Record extracts START

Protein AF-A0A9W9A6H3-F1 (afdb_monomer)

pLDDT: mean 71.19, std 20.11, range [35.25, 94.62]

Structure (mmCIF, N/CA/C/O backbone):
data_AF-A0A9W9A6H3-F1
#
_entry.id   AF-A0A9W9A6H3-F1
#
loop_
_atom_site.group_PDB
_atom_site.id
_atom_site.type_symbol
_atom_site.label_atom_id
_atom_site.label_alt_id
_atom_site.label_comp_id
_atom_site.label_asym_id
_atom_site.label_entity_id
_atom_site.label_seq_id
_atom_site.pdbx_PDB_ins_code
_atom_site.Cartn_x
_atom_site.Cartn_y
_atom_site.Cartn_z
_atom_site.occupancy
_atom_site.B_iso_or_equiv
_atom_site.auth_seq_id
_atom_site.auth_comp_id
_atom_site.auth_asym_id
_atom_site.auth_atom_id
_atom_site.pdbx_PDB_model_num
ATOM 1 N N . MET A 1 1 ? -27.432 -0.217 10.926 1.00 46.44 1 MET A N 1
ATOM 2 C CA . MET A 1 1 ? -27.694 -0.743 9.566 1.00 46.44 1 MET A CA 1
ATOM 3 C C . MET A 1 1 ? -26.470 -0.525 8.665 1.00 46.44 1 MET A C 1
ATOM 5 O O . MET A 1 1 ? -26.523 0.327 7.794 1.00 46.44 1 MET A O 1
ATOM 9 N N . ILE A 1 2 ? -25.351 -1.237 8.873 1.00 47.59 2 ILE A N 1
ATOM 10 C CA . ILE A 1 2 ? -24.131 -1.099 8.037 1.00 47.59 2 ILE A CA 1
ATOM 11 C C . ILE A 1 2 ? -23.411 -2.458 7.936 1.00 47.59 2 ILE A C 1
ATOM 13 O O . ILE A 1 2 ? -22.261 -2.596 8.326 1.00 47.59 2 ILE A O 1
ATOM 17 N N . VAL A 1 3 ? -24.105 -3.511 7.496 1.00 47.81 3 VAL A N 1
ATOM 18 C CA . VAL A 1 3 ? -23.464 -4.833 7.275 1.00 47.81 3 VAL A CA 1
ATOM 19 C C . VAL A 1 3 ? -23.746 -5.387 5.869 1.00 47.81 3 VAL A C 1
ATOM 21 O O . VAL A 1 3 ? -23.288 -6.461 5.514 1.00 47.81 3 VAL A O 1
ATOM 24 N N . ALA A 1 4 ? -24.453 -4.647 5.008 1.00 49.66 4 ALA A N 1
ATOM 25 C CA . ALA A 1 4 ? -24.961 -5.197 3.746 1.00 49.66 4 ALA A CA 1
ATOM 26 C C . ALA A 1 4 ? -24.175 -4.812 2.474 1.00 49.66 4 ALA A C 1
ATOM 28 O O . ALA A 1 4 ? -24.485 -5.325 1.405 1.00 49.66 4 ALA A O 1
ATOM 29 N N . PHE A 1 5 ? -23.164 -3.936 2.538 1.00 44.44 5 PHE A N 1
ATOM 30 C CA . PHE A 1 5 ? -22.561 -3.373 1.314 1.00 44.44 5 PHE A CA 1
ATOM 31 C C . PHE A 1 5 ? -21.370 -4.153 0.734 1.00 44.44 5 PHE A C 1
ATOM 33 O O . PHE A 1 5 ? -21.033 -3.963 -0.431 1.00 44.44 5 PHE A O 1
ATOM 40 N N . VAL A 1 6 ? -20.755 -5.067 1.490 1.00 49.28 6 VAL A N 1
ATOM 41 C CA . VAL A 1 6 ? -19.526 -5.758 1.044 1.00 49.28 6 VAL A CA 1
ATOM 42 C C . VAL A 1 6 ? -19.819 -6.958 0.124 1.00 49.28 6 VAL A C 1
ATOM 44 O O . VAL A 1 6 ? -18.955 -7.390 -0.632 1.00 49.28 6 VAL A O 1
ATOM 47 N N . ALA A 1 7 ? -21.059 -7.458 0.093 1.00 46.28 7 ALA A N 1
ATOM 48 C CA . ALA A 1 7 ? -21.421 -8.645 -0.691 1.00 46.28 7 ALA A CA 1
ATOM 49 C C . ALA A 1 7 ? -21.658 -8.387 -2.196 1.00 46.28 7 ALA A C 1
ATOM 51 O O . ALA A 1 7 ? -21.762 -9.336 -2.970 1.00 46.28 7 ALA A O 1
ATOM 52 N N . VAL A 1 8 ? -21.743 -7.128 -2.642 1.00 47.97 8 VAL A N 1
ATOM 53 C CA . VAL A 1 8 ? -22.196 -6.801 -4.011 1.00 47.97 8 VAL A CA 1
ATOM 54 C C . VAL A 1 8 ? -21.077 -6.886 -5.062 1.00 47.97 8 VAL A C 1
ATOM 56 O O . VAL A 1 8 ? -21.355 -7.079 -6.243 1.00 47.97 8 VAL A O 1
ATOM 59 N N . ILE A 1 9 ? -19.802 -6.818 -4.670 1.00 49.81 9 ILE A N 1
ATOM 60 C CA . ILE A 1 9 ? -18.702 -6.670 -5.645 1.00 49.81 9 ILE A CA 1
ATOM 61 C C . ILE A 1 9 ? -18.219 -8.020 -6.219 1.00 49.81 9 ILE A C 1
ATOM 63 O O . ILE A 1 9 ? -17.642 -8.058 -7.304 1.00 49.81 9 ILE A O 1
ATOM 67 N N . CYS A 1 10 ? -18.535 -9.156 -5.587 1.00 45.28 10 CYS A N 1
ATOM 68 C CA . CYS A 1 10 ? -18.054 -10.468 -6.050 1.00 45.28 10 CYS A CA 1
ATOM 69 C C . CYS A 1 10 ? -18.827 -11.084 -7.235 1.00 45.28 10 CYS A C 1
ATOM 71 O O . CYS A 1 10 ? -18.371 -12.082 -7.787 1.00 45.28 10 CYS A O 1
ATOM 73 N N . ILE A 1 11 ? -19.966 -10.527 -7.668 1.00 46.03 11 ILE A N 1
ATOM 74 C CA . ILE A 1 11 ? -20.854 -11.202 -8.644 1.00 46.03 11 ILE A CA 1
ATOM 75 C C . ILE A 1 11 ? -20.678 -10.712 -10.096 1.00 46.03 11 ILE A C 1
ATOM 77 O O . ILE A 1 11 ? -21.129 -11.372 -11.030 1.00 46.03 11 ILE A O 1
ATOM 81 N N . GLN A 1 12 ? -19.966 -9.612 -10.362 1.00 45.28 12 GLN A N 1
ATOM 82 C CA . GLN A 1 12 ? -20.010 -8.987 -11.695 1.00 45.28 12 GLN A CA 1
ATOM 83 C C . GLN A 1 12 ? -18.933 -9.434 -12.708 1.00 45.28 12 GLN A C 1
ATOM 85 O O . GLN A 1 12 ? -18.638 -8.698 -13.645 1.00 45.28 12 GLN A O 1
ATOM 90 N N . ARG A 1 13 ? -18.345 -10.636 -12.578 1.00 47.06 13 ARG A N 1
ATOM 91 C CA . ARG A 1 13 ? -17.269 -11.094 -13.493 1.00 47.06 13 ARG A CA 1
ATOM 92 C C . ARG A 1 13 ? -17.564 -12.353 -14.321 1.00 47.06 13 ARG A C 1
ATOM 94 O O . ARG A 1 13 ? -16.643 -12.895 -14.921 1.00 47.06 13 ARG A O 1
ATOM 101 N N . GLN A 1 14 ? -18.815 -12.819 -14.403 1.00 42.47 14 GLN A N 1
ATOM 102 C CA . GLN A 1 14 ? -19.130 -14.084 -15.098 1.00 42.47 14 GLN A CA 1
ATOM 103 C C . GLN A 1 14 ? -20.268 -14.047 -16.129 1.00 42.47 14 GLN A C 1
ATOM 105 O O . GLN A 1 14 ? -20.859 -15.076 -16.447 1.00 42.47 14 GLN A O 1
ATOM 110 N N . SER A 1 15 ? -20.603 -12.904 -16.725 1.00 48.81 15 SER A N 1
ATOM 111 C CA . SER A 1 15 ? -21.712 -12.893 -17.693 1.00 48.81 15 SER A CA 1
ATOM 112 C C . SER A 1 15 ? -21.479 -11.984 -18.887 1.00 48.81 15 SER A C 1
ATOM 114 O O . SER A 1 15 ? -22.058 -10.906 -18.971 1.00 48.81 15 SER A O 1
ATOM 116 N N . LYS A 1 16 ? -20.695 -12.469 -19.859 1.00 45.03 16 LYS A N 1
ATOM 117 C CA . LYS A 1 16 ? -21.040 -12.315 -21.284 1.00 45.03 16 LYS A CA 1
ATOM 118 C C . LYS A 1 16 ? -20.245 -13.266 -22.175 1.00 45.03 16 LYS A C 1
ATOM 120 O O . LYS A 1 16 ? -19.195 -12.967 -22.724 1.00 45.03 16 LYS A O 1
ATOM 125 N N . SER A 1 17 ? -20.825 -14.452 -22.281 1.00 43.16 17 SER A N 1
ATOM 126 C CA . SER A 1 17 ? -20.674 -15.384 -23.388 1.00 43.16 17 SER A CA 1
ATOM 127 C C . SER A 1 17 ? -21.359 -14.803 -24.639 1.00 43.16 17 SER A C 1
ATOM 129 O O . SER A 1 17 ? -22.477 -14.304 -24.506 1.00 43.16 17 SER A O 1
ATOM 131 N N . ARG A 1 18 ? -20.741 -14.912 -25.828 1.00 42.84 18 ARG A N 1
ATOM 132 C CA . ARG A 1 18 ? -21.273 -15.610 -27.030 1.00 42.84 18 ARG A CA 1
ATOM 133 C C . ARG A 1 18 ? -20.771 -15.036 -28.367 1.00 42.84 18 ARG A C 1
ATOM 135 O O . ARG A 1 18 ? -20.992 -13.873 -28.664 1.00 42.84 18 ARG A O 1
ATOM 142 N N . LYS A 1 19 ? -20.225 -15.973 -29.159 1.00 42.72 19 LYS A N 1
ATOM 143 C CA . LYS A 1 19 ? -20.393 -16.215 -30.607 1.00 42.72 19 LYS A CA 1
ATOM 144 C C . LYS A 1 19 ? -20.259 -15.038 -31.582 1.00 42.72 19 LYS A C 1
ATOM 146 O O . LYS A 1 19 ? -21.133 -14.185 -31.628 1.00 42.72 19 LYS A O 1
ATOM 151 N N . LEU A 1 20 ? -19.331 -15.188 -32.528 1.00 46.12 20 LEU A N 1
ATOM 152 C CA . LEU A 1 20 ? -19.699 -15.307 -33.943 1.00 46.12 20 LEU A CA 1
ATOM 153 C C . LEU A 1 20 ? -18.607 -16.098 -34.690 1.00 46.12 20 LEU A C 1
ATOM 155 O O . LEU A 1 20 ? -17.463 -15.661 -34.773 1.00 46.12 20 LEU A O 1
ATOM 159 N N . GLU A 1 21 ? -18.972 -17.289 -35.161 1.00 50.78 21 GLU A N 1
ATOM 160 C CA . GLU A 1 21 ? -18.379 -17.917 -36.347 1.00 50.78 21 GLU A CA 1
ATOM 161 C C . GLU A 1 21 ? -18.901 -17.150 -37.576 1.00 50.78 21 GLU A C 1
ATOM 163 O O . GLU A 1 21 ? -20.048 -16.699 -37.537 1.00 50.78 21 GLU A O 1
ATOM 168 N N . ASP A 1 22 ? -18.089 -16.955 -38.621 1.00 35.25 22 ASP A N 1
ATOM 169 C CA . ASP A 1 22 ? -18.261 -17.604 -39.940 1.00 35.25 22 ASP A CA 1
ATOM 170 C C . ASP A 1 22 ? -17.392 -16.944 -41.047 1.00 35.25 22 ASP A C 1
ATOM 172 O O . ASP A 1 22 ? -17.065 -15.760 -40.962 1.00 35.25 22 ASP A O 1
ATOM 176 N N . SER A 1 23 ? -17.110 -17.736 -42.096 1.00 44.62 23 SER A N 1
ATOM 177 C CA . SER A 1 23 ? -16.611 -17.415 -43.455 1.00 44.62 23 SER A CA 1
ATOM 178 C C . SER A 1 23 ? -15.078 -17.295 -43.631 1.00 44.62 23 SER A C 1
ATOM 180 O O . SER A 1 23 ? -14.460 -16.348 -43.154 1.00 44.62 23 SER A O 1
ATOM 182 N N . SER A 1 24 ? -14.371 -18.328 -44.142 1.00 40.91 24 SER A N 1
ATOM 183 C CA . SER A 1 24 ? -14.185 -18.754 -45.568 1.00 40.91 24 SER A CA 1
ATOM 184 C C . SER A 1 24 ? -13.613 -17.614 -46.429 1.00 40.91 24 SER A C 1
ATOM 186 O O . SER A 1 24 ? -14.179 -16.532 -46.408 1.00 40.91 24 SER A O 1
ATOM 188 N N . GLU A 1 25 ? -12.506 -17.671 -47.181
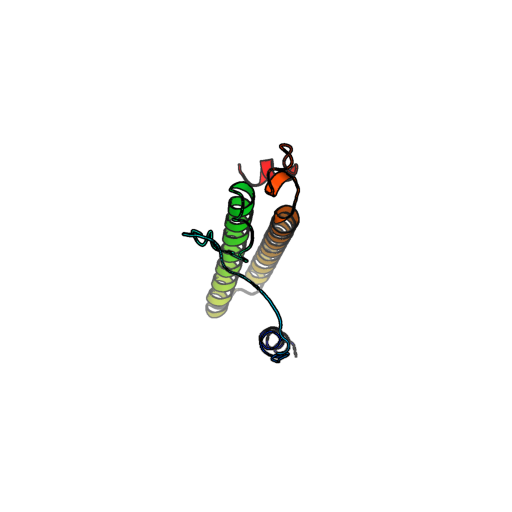 1.00 36.66 25 GLU A N 1
ATOM 189 C CA . GLU A 1 25 ? -11.841 -18.644 -48.081 1.00 36.66 25 GLU A CA 1
ATOM 190 C C . GLU A 1 25 ? -10.458 -17.975 -48.402 1.00 36.66 25 GLU A C 1
ATOM 192 O O . GLU A 1 25 ? -10.370 -16.751 -48.350 1.00 36.66 25 GLU A O 1
ATOM 197 N N . SER A 1 26 ? -9.288 -18.589 -48.602 1.00 36.66 26 SER A N 1
ATOM 198 C CA . SER A 1 26 ? -8.817 -19.293 -49.802 1.00 36.66 26 SER A CA 1
ATOM 199 C C . SER A 1 26 ? -7.271 -19.396 -49.724 1.00 36.66 26 SER A C 1
ATOM 201 O O . SER A 1 26 ? -6.603 -18.493 -49.224 1.00 36.66 26 SER A O 1
ATOM 203 N N . GLU A 1 27 ? -6.732 -20.486 -50.274 1.00 37.41 27 GLU A N 1
ATOM 204 C CA . GLU A 1 27 ? -5.421 -20.616 -50.939 1.00 37.41 27 GLU A CA 1
ATOM 205 C C . GLU A 1 27 ? -4.070 -20.508 -50.185 1.00 37.41 27 GLU A C 1
ATOM 207 O O . GLU A 1 27 ? -3.441 -19.464 -50.049 1.00 37.41 27 GLU A O 1
ATOM 212 N N . SER A 1 28 ? -3.498 -21.702 -49.986 1.00 39.50 28 SER A N 1
ATOM 213 C CA . SER A 1 28 ? -2.283 -22.184 -50.681 1.00 39.50 28 SER A CA 1
ATOM 214 C C . SER A 1 28 ? -1.060 -22.500 -49.797 1.00 39.50 28 SER A C 1
ATOM 216 O O . SER A 1 28 ? -0.729 -21.750 -48.877 1.00 39.50 28 SER A O 1
ATOM 218 N N . PRO A 1 29 ? -0.370 -23.637 -50.043 1.00 58.72 29 PRO A N 1
ATOM 219 C CA . PRO A 1 29 ? 0.557 -24.246 -49.098 1.00 58.72 29 PRO A CA 1
ATOM 220 C C . PRO A 1 29 ? 2.016 -23.942 -49.453 1.00 58.72 29 PRO A C 1
ATOM 222 O O . PRO A 1 29 ? 2.403 -24.063 -50.614 1.00 58.72 29 PRO A O 1
ATOM 225 N N . ARG A 1 30 ? 2.864 -23.643 -48.457 1.00 41.75 30 ARG A N 1
ATOM 226 C CA . ARG A 1 30 ? 4.328 -23.796 -48.570 1.00 41.75 30 ARG A CA 1
ATOM 227 C C . ARG A 1 30 ? 5.039 -23.745 -47.207 1.00 41.75 30 ARG A C 1
ATOM 229 O O . ARG A 1 30 ? 5.255 -22.677 -46.651 1.00 41.75 30 ARG A O 1
ATOM 236 N N . THR A 1 31 ? 5.534 -24.921 -46.801 1.00 40.97 31 THR A N 1
ATOM 237 C CA . THR A 1 31 ? 6.836 -25.157 -46.125 1.00 40.97 31 THR A CA 1
ATOM 238 C C . THR A 1 31 ? 7.041 -24.703 -44.656 1.00 40.97 31 THR A C 1
ATOM 240 O O . THR A 1 31 ? 6.285 -23.891 -44.138 1.00 40.97 31 THR A O 1
ATOM 243 N N . PRO A 1 32 ? 7.977 -25.350 -43.921 1.00 46.81 32 PRO A N 1
ATOM 244 C CA . PRO A 1 32 ? 7.654 -26.047 -42.673 1.00 46.81 32 PRO A CA 1
ATOM 245 C C . PRO A 1 32 ? 8.112 -25.346 -41.382 1.00 46.81 32 PRO A C 1
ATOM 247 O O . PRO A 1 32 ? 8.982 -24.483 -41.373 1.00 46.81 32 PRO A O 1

Record extracts END

**Requirement**
In the entries above, find the line holding "ATOM 135 O O" and the line holding "ATOM 143 C CA", then retype exactly those two lines and every line between them, and nothing else.

**Written response**
ATOM 135 O O . ARG A 1 18 ? -20.992 -13.873 -28.664 1.00 42.84 18 ARG A O 1
ATOM 142 N N . LYS A 1 19 ? -20.225 -15.973 -29.159 1.00 42.72 19 LYS A N 1
ATOM 143 C CA . LYS A 1 19 ? -20.393 -16.215 -30.607 1.00 42.72 19 LYS A CA 1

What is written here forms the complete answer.